Would you print the lines below exactly, beginning at the line that has "ATOM 258 N N" and stopping after the line that has "ATOM 286 N N"? Only those lines, and no pictures.

[[ Extracted data, beginning ]]

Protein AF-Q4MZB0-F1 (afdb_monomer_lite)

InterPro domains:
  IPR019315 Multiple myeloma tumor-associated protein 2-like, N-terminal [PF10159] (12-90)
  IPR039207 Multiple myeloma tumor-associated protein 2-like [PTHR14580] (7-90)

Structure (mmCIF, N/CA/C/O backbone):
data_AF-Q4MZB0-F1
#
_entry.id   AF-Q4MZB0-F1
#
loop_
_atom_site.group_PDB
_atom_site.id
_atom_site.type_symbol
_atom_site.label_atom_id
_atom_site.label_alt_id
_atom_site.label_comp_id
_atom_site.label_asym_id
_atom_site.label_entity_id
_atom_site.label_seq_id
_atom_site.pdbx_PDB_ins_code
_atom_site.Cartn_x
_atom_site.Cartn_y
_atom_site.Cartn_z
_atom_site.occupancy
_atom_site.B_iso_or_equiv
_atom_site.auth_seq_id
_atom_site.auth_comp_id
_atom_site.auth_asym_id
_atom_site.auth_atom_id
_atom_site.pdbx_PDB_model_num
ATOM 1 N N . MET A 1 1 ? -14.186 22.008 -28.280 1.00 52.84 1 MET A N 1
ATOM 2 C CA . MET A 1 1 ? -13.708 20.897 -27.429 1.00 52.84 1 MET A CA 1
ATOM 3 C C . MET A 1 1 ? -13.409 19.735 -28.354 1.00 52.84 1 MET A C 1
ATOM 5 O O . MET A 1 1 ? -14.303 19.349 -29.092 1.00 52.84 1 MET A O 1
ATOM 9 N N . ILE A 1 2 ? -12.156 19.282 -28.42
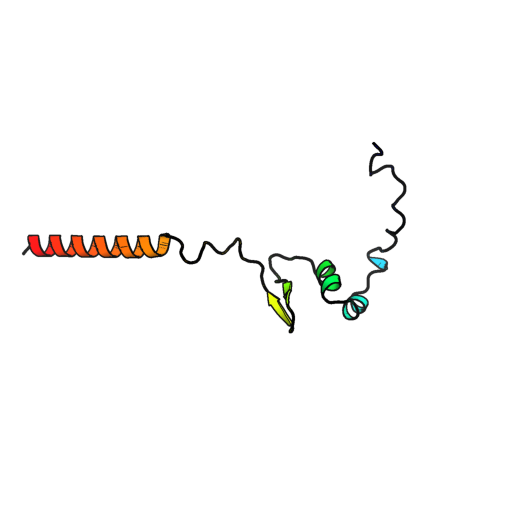3 1.00 59.50 2 ILE A N 1
ATOM 10 C CA . ILE A 1 2 ? -11.765 18.181 -29.314 1.00 59.50 2 ILE A CA 1
ATOM 11 C C . ILE A 1 2 ? -12.214 16.877 -28.666 1.00 59.50 2 ILE A C 1
ATOM 13 O O . ILE A 1 2 ? -11.890 16.615 -27.508 1.00 59.50 2 ILE A O 1
ATOM 17 N N . ASP A 1 3 ? -12.986 16.098 -29.411 1.00 62.19 3 ASP A N 1
ATOM 18 C CA . ASP A 1 3 ? -13.495 14.813 -28.965 1.00 62.19 3 ASP A CA 1
ATOM 19 C C . ASP A 1 3 ? -12.321 13.830 -28.823 1.00 62.19 3 ASP A C 1
ATOM 21 O O . ASP A 1 3 ? -11.559 13.612 -29.769 1.00 62.19 3 ASP A O 1
ATOM 25 N N . LEU A 1 4 ? -12.138 13.253 -27.631 1.00 60.59 4 LEU A N 1
ATOM 26 C CA . LEU A 1 4 ? -10.986 12.397 -27.294 1.00 60.59 4 LEU A CA 1
ATOM 27 C C . LEU A 1 4 ? -10.838 11.188 -28.234 1.00 60.59 4 LEU A C 1
ATOM 29 O O . LEU A 1 4 ? -9.740 10.660 -28.377 1.00 60.59 4 LEU A O 1
ATOM 33 N N . LYS A 1 5 ? -11.927 10.773 -28.892 1.00 66.12 5 LYS A N 1
ATOM 34 C 
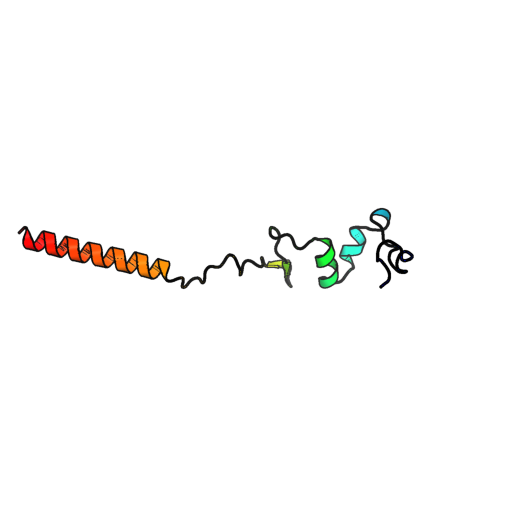CA . LYS A 1 5 ? -11.948 9.682 -29.877 1.00 66.12 5 LYS A CA 1
ATOM 35 C C . LYS A 1 5 ? -11.396 10.058 -31.257 1.00 66.12 5 LYS A C 1
ATOM 37 O O . LYS A 1 5 ? -11.050 9.160 -32.014 1.00 66.12 5 LYS A O 1
ATOM 42 N N . LEU A 1 6 ? -11.341 11.346 -31.593 1.00 73.38 6 LEU A N 1
ATOM 43 C CA . LEU A 1 6 ? -10.953 11.853 -32.919 1.00 73.38 6 LEU A CA 1
ATOM 44 C C . LEU A 1 6 ? -9.551 12.474 -32.946 1.00 73.38 6 LEU A C 1
ATOM 46 O O . LEU A 1 6 ? -9.052 12.819 -34.015 1.00 73.38 6 LEU A O 1
ATOM 50 N N . SER A 1 7 ? -8.909 12.629 -31.789 1.00 70.81 7 SER A N 1
ATOM 51 C CA . SER A 1 7 ? -7.538 13.130 -31.720 1.00 70.81 7 SER A CA 1
ATOM 52 C C . SER A 1 7 ? -6.556 12.042 -32.177 1.00 70.81 7 SER A C 1
ATOM 54 O O . SER A 1 7 ? -6.769 10.872 -31.848 1.00 70.81 7 SER A O 1
ATOM 56 N N . PRO A 1 8 ? -5.457 12.395 -32.876 1.00 74.06 8 PRO A N 1
ATOM 57 C CA . PRO A 1 8 ? -4.370 11.458 -33.135 1.00 74.06 8 PRO A CA 1
ATOM 58 C C . PRO A 1 8 ? -3.956 10.764 -31.830 1.00 74.06 8 PRO A C 1
ATOM 60 O O . PRO A 1 8 ? -3.958 11.431 -30.783 1.00 74.06 8 PRO A O 1
ATOM 63 N N . PRO A 1 9 ? -3.616 9.459 -31.859 1.00 66.75 9 PRO A N 1
ATOM 64 C CA . PRO A 1 9 ? -3.123 8.760 -30.681 1.00 66.75 9 PRO A CA 1
ATOM 65 C C . PRO A 1 9 ? -2.027 9.593 -30.022 1.00 66.75 9 PRO A C 1
ATOM 67 O O . PRO A 1 9 ? -1.087 10.015 -30.697 1.00 66.75 9 PRO A O 1
ATOM 70 N N . ARG A 1 10 ? -2.182 9.890 -28.725 1.00 70.56 10 ARG A N 1
ATOM 71 C CA . ARG A 1 10 ? -1.218 10.724 -28.001 1.00 70.56 10 ARG A CA 1
ATOM 72 C C . ARG A 1 10 ? 0.174 10.113 -28.155 1.00 70.56 10 ARG A C 1
ATOM 74 O O . ARG A 1 10 ? 0.377 8.927 -27.890 1.00 70.56 10 ARG A O 1
ATOM 81 N N . GLU A 1 11 ? 1.132 10.921 -28.591 1.00 63.09 11 GLU A N 1
ATOM 82 C CA . GLU A 1 11 ? 2.530 10.506 -28.642 1.00 63.09 11 GLU A CA 1
ATOM 83 C C . GLU A 1 11 ? 2.973 10.055 -27.240 1.00 63.09 11 GLU A C 1
ATOM 85 O O . GLU A 1 11 ? 2.673 10.706 -26.241 1.00 63.09 11 GLU A O 1
ATOM 90 N N . GLY A 1 12 ? 3.605 8.881 -27.157 1.00 64.62 12 GLY A N 1
ATOM 91 C CA . GLY A 1 12 ? 3.961 8.222 -25.892 1.00 64.62 12 GLY A CA 1
ATOM 92 C C . GLY A 1 12 ? 3.150 6.962 -25.567 1.00 64.62 12 GLY A C 1
ATOM 93 O O . GLY A 1 12 ? 3.610 6.134 -24.788 1.00 64.62 12 GLY A O 1
ATOM 94 N N . THR A 1 13 ? 2.007 6.718 -26.220 1.00 58.25 13 THR A N 1
ATOM 95 C CA . THR A 1 13 ? 1.242 5.460 -26.062 1.00 58.25 13 THR A CA 1
ATOM 96 C C . THR A 1 13 ? 1.772 4.338 -26.972 1.00 58.25 13 THR A C 1
ATOM 98 O O . THR A 1 13 ? 1.013 3.695 -27.689 1.00 58.25 13 THR A O 1
ATOM 101 N N . ARG A 1 14 ? 3.097 4.123 -27.012 1.00 59.44 14 ARG A N 1
ATOM 102 C CA . ARG A 1 14 ? 3.720 3.049 -27.824 1.00 59.44 14 ARG A CA 1
ATOM 103 C C . ARG A 1 14 ? 3.927 1.744 -27.052 1.00 59.44 14 ARG A C 1
ATOM 105 O O . ARG A 1 14 ? 4.219 0.730 -27.673 1.00 59.44 14 ARG A O 1
ATOM 112 N N . GLY A 1 15 ? 3.757 1.770 -25.731 1.00 69.50 15 GLY A N 1
ATOM 113 C CA . GLY A 1 15 ? 3.819 0.590 -24.875 1.00 69.50 15 GLY A CA 1
ATOM 114 C C . GLY A 1 15 ? 2.515 -0.197 -24.932 1.00 69.50 15 GLY A C 1
ATOM 115 O O . GLY A 1 15 ? 1.512 0.222 -24.358 1.00 69.50 15 GLY A O 1
ATOM 116 N N . GLY A 1 16 ? 2.534 -1.325 -25.638 1.00 70.88 16 GLY A N 1
ATOM 117 C CA . GLY A 1 16 ? 1.439 -2.293 -25.682 1.00 70.88 16 GLY A CA 1
ATOM 118 C C . GLY A 1 16 ? 1.705 -3.515 -24.802 1.00 70.88 16 GLY A C 1
ATOM 119 O O . GLY A 1 16 ? 2.820 -3.729 -24.323 1.00 70.88 16 GLY A O 1
ATOM 120 N N . ARG A 1 17 ? 0.690 -4.378 -24.651 1.00 65.94 17 ARG A N 1
ATOM 121 C CA . ARG A 1 17 ? 0.806 -5.683 -23.965 1.00 65.94 17 ARG A CA 1
ATOM 122 C C . ARG A 1 17 ? 1.975 -6.527 -24.489 1.00 65.94 17 ARG A C 1
ATOM 124 O O . ARG A 1 17 ? 2.563 -7.291 -23.740 1.00 65.94 17 ARG A O 1
ATOM 131 N N . GLU A 1 18 ? 2.297 -6.378 -25.766 1.00 75.81 18 GLU A N 1
ATOM 132 C CA . GLU A 1 18 ? 3.370 -7.090 -26.464 1.00 75.81 18 GLU A CA 1
ATOM 133 C C . GLU A 1 18 ? 4.789 -6.590 -26.143 1.00 75.81 18 GLU A C 1
ATOM 135 O O . GLU A 1 18 ? 5.748 -7.338 -26.307 1.00 75.81 18 GLU A O 1
ATOM 140 N N . GLN A 1 19 ? 4.937 -5.364 -25.633 1.00 77.31 19 GLN A N 1
ATOM 141 C CA . GLN A 1 19 ? 6.226 -4.827 -25.173 1.00 77.31 19 GLN A CA 1
ATOM 142 C C . GLN A 1 19 ? 6.446 -5.016 -23.670 1.00 77.31 19 GLN A C 1
ATOM 144 O O . GLN A 1 19 ? 7.550 -4.810 -23.172 1.00 77.31 19 GLN A O 1
ATOM 149 N N . PHE A 1 20 ? 5.402 -5.403 -22.943 1.00 80.00 20 PHE A N 1
ATOM 150 C CA . PHE A 1 20 ? 5.465 -5.603 -21.508 1.00 80.00 20 PHE A CA 1
ATOM 151 C C . PHE A 1 20 ? 6.167 -6.922 -21.162 1.00 80.00 20 PHE A C 1
ATOM 153 O O . PHE A 1 20 ? 5.780 -7.993 -21.636 1.00 80.00 20 PHE A O 1
ATOM 160 N N . LYS A 1 21 ? 7.170 -6.854 -20.280 1.00 84.12 21 LYS A N 1
ATOM 161 C CA . LYS A 1 21 ? 7.864 -8.022 -19.729 1.00 84.12 21 LYS A CA 1
ATOM 162 C C . LYS A 1 21 ? 7.822 -7.985 -18.206 1.00 84.12 21 LYS A C 1
ATOM 164 O O . LYS A 1 21 ? 8.216 -7.004 -17.584 1.00 84.12 21 LYS A O 1
ATOM 169 N N . TRP A 1 22 ? 7.413 -9.098 -17.598 1.00 81.88 22 TRP A N 1
ATOM 170 C CA . TRP A 1 22 ? 7.390 -9.249 -16.136 1.00 81.88 22 TRP A CA 1
ATOM 171 C C . TRP A 1 22 ? 8.778 -9.179 -15.490 1.00 81.88 22 TRP A C 1
ATOM 173 O O . TRP A 1 22 ? 8.888 -8.865 -14.308 1.00 81.88 22 TRP A O 1
ATOM 183 N N . GLU A 1 23 ? 9.831 -9.469 -16.251 1.00 85.06 23 GLU A N 1
ATOM 184 C CA . GLU A 1 23 ? 11.211 -9.389 -15.772 1.00 85.06 23 GLU A CA 1
ATOM 185 C C . GLU A 1 23 ? 11.647 -7.941 -15.517 1.00 85.06 23 GLU A C 1
ATOM 187 O O . GLU A 1 23 ? 12.293 -7.669 -14.506 1.00 85.06 23 GLU A O 1
ATOM 192 N N . ASP A 1 24 ? 11.204 -6.999 -16.353 1.00 83.56 24 ASP A N 1
ATOM 193 C CA . ASP A 1 24 ? 11.585 -5.587 -16.238 1.00 83.56 24 ASP A CA 1
ATOM 194 C C . ASP A 1 24 ? 11.055 -4.979 -14.924 1.00 83.56 24 ASP A C 1
ATOM 196 O O . ASP A 1 24 ? 11.744 -4.198 -14.265 1.00 83.56 24 ASP A O 1
ATOM 200 N N . LEU A 1 25 ? 9.892 -5.444 -14.443 1.00 79.62 25 LEU A N 1
ATOM 201 C CA . LEU A 1 25 ? 9.303 -5.057 -13.151 1.00 79.62 25 LEU A CA 1
ATOM 202 C C . LEU A 1 25 ? 10.182 -5.348 -11.937 1.00 79.62 25 LEU A C 1
ATOM 204 O O . LEU A 1 25 ? 10.007 -4.699 -10.910 1.00 79.62 25 LEU A O 1
ATOM 208 N N . LYS A 1 26 ? 11.105 -6.310 -12.022 1.00 82.19 26 LYS A N 1
ATOM 209 C CA . LYS A 1 26 ? 12.022 -6.617 -10.913 1.00 82.19 26 LYS A CA 1
ATOM 210 C C . LYS A 1 26 ? 13.079 -5.528 -10.726 1.00 82.19 26 LYS A C 1
ATOM 212 O O . LYS A 1 26 ? 13.606 -5.394 -9.628 1.00 82.19 26 LYS A O 1
ATOM 217 N N . SER A 1 27 ? 13.386 -4.784 -11.790 1.00 83.94 27 SER A N 1
ATOM 218 C CA . SER A 1 27 ? 14.383 -3.708 -11.786 1.00 83.94 27 SER A CA 1
ATOM 219 C C . SER A 1 27 ? 13.804 -2.336 -11.437 1.00 83.94 27 SER A C 1
ATOM 221 O O . SER A 1 27 ? 14.546 -1.440 -11.040 1.00 83.94 27 SER A O 1
ATOM 223 N N . HIS A 1 28 ? 12.487 -2.172 -11.574 1.00 78.56 28 HIS A N 1
ATOM 224 C CA . HIS A 1 28 ? 11.795 -0.930 -11.252 1.00 78.56 28 HIS A CA 1
ATOM 225 C C . HIS A 1 28 ? 11.689 -0.708 -9.742 1.00 78.56 28 HIS A C 1
ATOM 227 O O . HIS A 1 28 ? 11.635 -1.657 -8.955 1.00 78.56 28 HIS A O 1
ATOM 233 N N . ASP A 1 29 ? 11.626 0.566 -9.344 1.00 81.12 29 ASP A N 1
ATOM 234 C CA . ASP A 1 29 ? 11.386 0.926 -7.950 1.00 81.12 29 ASP A CA 1
ATOM 235 C C . ASP A 1 29 ? 10.031 0.377 -7.478 1.00 81.12 29 ASP A C 1
ATOM 237 O O . ASP A 1 29 ? 9.088 0.197 -8.260 1.00 81.12 29 ASP A O 1
ATOM 241 N N . LEU A 1 30 ? 9.935 0.118 -6.174 1.00 73.38 30 LEU A N 1
ATOM 242 C CA . LEU A 1 30 ? 8.777 -0.523 -5.558 1.00 73.38 30 LEU A CA 1
ATOM 243 C C . LEU A 1 30 ? 7.483 0.223 -5.908 1.00 73.38 30 LEU A C 1
ATOM 245 O O . LEU A 1 30 ? 6.489 -0.408 -6.254 1.00 73.38 30 LEU A O 1
ATOM 249 N N . LYS A 1 31 ? 7.540 1.561 -5.899 1.00 74.44 31 LYS A N 1
ATOM 250 C CA . LYS A 1 31 ? 6.417 2.451 -6.207 1.00 74.44 31 LYS A CA 1
ATOM 251 C C . LYS A 1 31 ? 5.841 2.207 -7.601 1.00 74.44 31 LYS A C 1
ATOM 253 O O . LYS A 1 31 ? 4.626 2.151 -7.759 1.00 74.44 31 LYS A O 1
ATOM 258 N N . ASP A 1 32 ? 6.694 2.052 -8.608 1.00 75.25 32 ASP A N 1
ATOM 259 C CA . ASP A 1 32 ? 6.240 1.888 -9.988 1.00 75.25 32 ASP A CA 1
ATOM 260 C C . ASP A 1 32 ? 5.699 0.479 -10.228 1.00 75.25 32 ASP A C 1
ATOM 262 O O . ASP A 1 32 ? 4.706 0.313 -10.937 1.00 75.25 32 ASP A O 1
ATOM 266 N N . ARG A 1 33 ? 6.289 -0.527 -9.570 1.00 78.50 33 ARG A N 1
ATOM 267 C CA . ARG A 1 33 ? 5.874 -1.933 -9.650 1.00 78.50 33 ARG A CA 1
ATOM 268 C C . ARG A 1 33 ? 4.458 -2.173 -9.114 1.00 78.50 33 ARG A C 1
ATOM 270 O O . ARG A 1 33 ? 3.737 -3.003 -9.674 1.00 78.50 33 ARG A O 1
ATOM 277 N N . GLU A 1 34 ? 4.036 -1.454 -8.073 1.00 73.38 34 GLU A N 1
ATOM 278 C CA . GLU A 1 34 ? 2.687 -1.595 -7.500
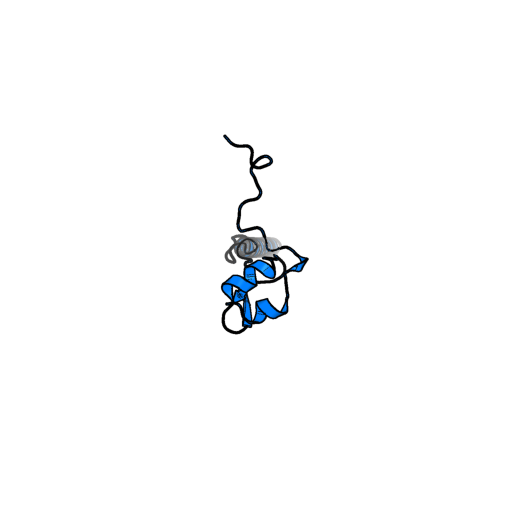 1.00 73.38 34 GLU A CA 1
ATOM 279 C C . GLU A 1 34 ? 1.571 -1.221 -8.486 1.00 73.38 34 GLU A C 1
ATOM 281 O O . GLU A 1 34 ? 0.512 -1.851 -8.485 1.00 73.38 34 GLU A O 1
ATOM 286 N N . HIS A 1 35 ? 1.817 -0.276 -9.400 1.00 74.62 35 HIS A N 1
ATOM 287 C CA . HIS A 1 35 ? 0.830 0.103 -10.416 1.00 74.62 35 HIS A CA 1
ATOM 288 C C . HIS A 1 35 ? 0.505 -1.039 -11.397 1.00 74.62 35 HIS A C 1
ATOM 290 O O . HIS A 1 35 ? -0.589 -1.059 -11.960 1.00 74.62 35 HIS A O 1
ATOM 296 N N . TYR A 1 36 ? 1.413 -2.009 -11.572 1.00 75.88 36 TYR A N 1
ATOM 297 C CA . TYR A 1 36 ? 1.242 -3.142 -12.492 1.00 75.88 36 TYR A CA 1
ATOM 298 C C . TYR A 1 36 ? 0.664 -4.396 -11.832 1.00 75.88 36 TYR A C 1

[[ Extracted data, end ]]

### Solution to this exercise
ATOM 258 N N . ASP A 1 32 ? 6.694 2.052 -8.608 1.00 75.25 32 ASP A N 1
ATOM 259 C CA . ASP A 1 32 ? 6.240 1.888 -9.988 1.00 75.25 32 ASP A CA 1
ATOM 260 C C . ASP A 1 32 ? 5.699 0.479 -10.228 1.00 75.25 32 ASP A C 1
ATOM 262 O O . ASP A 1 32 ? 4.706 0.313 -10.937 1.00 75.25 32 ASP A O 1
ATOM 266 N N . ARG A 1 33 ? 6.289 -0.527 -9.570 1.00 78.50 33 ARG A N 1
ATOM 267 C CA . ARG A 1 33 ? 5.874 -1.933 -9.650 1.00 78.50 33 ARG A CA 1
ATOM 268 C C . ARG A 1 33 ? 4.458 -2.173 -9.114 1.00 78.50 33 ARG A C 1
ATOM 270 O O . ARG A 1 33 ? 3.737 -3.003 -9.674 1.00 78.50 33 ARG A O 1
ATOM 277 N N . GLU A 1 34 ? 4.036 -1.454 -8.073 1.00 73.38 34 GLU A N 1
ATOM 278 C CA . GLU A 1 34 ? 2.687 -1.595 -7.500
 1.00 73.38 34 GLU A CA 1
ATOM 279 C C . GLU A 1 34 ? 1.571 -1.221 -8.486 1.00 73.38 34 GLU A C 1
ATOM 281 O O . GLU A 1 34 ? 0.512 -1.851 -8.485 1.00 73.38 34 GLU A O 1
ATOM 286 N N . HIS A 1 35 ? 1.817 -0.276 -9.400 1.00 74.62 35 HIS A N 1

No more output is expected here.